Source data:
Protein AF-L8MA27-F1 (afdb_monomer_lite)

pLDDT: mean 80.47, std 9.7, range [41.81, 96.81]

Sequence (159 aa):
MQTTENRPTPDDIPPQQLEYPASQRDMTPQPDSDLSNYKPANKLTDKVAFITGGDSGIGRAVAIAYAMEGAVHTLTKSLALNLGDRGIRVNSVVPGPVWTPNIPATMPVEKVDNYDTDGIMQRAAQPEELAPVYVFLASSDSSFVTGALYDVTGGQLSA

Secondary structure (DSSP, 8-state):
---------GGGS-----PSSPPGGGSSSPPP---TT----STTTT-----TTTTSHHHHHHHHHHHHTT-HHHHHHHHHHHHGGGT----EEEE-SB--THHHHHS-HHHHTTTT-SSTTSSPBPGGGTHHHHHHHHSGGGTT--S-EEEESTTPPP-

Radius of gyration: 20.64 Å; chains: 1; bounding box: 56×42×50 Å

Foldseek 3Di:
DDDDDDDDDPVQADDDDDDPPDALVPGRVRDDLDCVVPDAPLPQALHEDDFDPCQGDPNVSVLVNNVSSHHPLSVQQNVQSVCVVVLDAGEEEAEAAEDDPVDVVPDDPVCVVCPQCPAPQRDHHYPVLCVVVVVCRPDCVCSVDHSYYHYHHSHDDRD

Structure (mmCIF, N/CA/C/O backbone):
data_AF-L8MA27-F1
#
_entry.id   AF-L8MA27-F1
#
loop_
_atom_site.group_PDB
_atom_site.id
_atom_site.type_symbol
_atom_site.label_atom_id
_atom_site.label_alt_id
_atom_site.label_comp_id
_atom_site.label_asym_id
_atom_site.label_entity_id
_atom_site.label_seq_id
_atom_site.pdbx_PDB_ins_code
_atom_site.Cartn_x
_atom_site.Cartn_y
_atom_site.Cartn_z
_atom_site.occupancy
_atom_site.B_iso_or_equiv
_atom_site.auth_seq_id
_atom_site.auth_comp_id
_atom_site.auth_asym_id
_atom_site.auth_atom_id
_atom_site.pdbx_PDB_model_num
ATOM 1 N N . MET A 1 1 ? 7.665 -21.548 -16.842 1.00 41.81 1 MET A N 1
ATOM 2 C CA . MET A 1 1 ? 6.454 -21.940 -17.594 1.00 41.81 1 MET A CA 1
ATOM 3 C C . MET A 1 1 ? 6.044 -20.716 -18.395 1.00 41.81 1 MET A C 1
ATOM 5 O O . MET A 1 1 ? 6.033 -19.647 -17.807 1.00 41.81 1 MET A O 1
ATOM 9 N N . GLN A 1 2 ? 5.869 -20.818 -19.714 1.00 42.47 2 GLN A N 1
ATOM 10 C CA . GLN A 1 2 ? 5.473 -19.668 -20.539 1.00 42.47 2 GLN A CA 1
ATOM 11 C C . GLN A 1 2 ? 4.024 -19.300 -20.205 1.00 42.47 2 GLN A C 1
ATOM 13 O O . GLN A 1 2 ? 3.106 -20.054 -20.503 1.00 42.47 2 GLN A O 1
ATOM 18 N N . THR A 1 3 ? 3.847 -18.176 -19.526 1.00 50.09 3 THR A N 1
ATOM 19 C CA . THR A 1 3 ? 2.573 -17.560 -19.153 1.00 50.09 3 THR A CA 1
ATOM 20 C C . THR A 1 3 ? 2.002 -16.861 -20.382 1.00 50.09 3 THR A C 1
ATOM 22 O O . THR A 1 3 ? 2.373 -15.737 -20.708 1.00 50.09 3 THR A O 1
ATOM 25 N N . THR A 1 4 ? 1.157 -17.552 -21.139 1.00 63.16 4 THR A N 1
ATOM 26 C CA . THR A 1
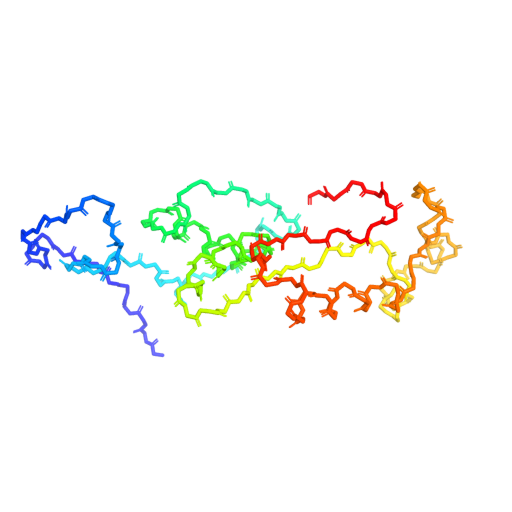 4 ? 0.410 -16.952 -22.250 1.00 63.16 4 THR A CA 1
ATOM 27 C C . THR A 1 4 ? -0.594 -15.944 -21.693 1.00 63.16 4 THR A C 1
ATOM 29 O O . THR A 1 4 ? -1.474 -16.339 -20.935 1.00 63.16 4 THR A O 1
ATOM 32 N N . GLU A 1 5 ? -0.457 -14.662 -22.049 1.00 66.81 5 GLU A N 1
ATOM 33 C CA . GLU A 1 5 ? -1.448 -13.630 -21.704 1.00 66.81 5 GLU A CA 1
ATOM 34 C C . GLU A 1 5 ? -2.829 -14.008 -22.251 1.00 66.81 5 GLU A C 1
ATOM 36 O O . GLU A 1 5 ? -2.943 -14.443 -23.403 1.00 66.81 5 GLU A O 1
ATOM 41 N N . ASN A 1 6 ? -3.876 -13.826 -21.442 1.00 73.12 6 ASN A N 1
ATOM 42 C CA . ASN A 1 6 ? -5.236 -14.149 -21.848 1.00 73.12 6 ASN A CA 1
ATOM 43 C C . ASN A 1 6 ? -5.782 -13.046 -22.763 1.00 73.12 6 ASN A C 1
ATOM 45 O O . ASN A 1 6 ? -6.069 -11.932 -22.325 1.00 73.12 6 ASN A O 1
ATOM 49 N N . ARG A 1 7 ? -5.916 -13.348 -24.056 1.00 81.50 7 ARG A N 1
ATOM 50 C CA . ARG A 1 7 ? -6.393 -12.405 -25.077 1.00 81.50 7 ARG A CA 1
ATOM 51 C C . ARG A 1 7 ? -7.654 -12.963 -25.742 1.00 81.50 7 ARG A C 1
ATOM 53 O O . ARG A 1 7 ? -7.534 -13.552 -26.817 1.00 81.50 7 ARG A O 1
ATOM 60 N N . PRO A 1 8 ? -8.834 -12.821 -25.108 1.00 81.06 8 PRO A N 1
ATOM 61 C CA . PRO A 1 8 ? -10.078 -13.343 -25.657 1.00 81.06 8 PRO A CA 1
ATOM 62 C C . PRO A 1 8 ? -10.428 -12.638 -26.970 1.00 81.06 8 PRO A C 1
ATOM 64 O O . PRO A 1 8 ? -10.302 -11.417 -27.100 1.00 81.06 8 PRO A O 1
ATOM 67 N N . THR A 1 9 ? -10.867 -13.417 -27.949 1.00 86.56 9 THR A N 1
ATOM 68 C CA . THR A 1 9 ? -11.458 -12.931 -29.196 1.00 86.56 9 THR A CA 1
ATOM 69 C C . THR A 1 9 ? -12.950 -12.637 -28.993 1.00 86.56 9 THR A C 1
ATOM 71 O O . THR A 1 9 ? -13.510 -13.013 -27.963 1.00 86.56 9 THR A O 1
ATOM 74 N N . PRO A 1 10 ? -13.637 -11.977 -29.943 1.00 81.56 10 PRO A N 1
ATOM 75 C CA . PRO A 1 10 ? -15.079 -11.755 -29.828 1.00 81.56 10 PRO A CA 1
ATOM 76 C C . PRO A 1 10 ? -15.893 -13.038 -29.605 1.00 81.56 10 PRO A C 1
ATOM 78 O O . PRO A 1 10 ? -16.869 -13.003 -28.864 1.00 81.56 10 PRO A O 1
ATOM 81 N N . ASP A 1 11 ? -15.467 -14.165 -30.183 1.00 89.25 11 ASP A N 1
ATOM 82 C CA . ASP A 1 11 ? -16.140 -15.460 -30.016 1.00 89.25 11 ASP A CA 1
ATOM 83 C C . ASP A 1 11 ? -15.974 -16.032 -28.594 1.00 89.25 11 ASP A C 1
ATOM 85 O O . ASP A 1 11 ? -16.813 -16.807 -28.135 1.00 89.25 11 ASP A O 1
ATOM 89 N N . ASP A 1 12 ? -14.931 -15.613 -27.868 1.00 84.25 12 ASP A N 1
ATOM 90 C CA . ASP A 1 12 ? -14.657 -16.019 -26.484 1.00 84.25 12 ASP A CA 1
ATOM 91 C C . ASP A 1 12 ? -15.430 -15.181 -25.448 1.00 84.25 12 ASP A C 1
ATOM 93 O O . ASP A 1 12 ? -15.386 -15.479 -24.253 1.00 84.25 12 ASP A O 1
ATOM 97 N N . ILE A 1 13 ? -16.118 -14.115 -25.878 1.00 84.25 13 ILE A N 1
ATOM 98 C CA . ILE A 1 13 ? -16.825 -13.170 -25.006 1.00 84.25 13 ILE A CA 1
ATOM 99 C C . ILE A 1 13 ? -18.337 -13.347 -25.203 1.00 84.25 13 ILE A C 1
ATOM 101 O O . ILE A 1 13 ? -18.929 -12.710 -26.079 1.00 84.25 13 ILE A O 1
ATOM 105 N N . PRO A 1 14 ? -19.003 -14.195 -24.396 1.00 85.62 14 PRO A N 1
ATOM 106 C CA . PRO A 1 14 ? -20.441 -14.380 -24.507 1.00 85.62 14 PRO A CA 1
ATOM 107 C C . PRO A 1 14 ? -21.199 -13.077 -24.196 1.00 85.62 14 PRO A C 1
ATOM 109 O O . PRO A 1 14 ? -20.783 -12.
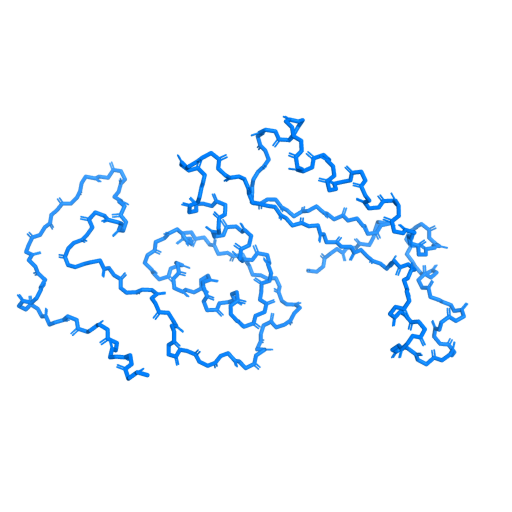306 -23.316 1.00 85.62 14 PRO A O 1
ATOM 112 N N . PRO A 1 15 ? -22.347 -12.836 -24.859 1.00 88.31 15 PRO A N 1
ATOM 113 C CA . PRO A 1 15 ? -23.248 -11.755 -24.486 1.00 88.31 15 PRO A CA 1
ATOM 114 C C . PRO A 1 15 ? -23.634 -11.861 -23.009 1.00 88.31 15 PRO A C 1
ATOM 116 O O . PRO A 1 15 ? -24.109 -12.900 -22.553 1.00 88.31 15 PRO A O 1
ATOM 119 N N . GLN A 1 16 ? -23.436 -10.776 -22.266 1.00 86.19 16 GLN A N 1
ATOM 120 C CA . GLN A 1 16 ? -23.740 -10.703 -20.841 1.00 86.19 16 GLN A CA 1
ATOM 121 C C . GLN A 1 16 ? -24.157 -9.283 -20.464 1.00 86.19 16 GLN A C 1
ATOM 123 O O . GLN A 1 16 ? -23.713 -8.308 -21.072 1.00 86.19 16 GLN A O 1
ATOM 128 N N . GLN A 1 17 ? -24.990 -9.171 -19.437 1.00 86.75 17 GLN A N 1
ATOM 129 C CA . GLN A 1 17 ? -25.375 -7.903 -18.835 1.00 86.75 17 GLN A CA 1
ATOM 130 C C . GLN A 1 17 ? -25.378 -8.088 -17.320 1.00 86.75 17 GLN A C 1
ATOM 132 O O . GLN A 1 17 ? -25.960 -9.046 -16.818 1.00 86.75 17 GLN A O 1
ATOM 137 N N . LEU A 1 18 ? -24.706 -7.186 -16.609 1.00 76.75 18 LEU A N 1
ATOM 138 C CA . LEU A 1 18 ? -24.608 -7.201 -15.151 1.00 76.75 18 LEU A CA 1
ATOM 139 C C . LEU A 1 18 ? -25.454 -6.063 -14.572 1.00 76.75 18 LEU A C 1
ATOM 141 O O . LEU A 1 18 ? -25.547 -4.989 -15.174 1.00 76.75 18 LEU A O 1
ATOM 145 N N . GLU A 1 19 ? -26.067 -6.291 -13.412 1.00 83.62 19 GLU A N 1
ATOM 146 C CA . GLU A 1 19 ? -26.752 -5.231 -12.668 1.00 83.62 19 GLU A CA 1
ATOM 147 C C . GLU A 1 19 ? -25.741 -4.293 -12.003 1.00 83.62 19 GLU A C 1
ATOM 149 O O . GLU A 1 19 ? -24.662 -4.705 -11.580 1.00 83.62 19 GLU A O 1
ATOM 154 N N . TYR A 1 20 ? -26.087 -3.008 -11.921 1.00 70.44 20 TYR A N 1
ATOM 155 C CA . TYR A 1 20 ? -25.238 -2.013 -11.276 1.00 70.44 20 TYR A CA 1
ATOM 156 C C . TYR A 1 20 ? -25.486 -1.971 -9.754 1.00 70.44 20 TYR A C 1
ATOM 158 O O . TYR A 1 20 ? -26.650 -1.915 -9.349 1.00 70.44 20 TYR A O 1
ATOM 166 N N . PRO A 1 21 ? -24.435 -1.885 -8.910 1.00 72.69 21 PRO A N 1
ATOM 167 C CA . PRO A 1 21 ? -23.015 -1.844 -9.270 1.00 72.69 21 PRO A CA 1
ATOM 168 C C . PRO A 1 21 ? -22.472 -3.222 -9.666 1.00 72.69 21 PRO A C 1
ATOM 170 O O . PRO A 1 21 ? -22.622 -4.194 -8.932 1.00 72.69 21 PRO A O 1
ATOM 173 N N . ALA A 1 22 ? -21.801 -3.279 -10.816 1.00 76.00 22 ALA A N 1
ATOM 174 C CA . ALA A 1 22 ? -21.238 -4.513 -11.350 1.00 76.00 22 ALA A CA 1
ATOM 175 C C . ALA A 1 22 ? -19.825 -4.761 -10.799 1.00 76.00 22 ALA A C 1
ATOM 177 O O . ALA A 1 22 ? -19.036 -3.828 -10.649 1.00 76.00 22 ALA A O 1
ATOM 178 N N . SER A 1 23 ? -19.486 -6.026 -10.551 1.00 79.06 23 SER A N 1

- EXERCISE DESCRIPTION: The line above containing "ATOM 34 C C", the line containing "ATOM 42 C CA", and every line between them are to be transcribed exactly; no other line is wanted.

- TASK SOLUTION:
ATOM 34 C C . GLU A 1 5 ? -2.829 -14.008 -22.251 1.00 66.81 5 GLU A C 1
ATOM 36 O O . GLU A 1 5 ? -2.943 -14.443 -23.403 1.00 66.81 5 GLU A O 1
ATOM 41 N N . ASN A 1 6 ? -3.876 -13.826 -21.442 1.00 73.12 6 ASN A N 1
ATOM 42 C CA . ASN A 1 6 ? -5.236 -14.149 -21.848 1.00 73.12 6 ASN A CA 1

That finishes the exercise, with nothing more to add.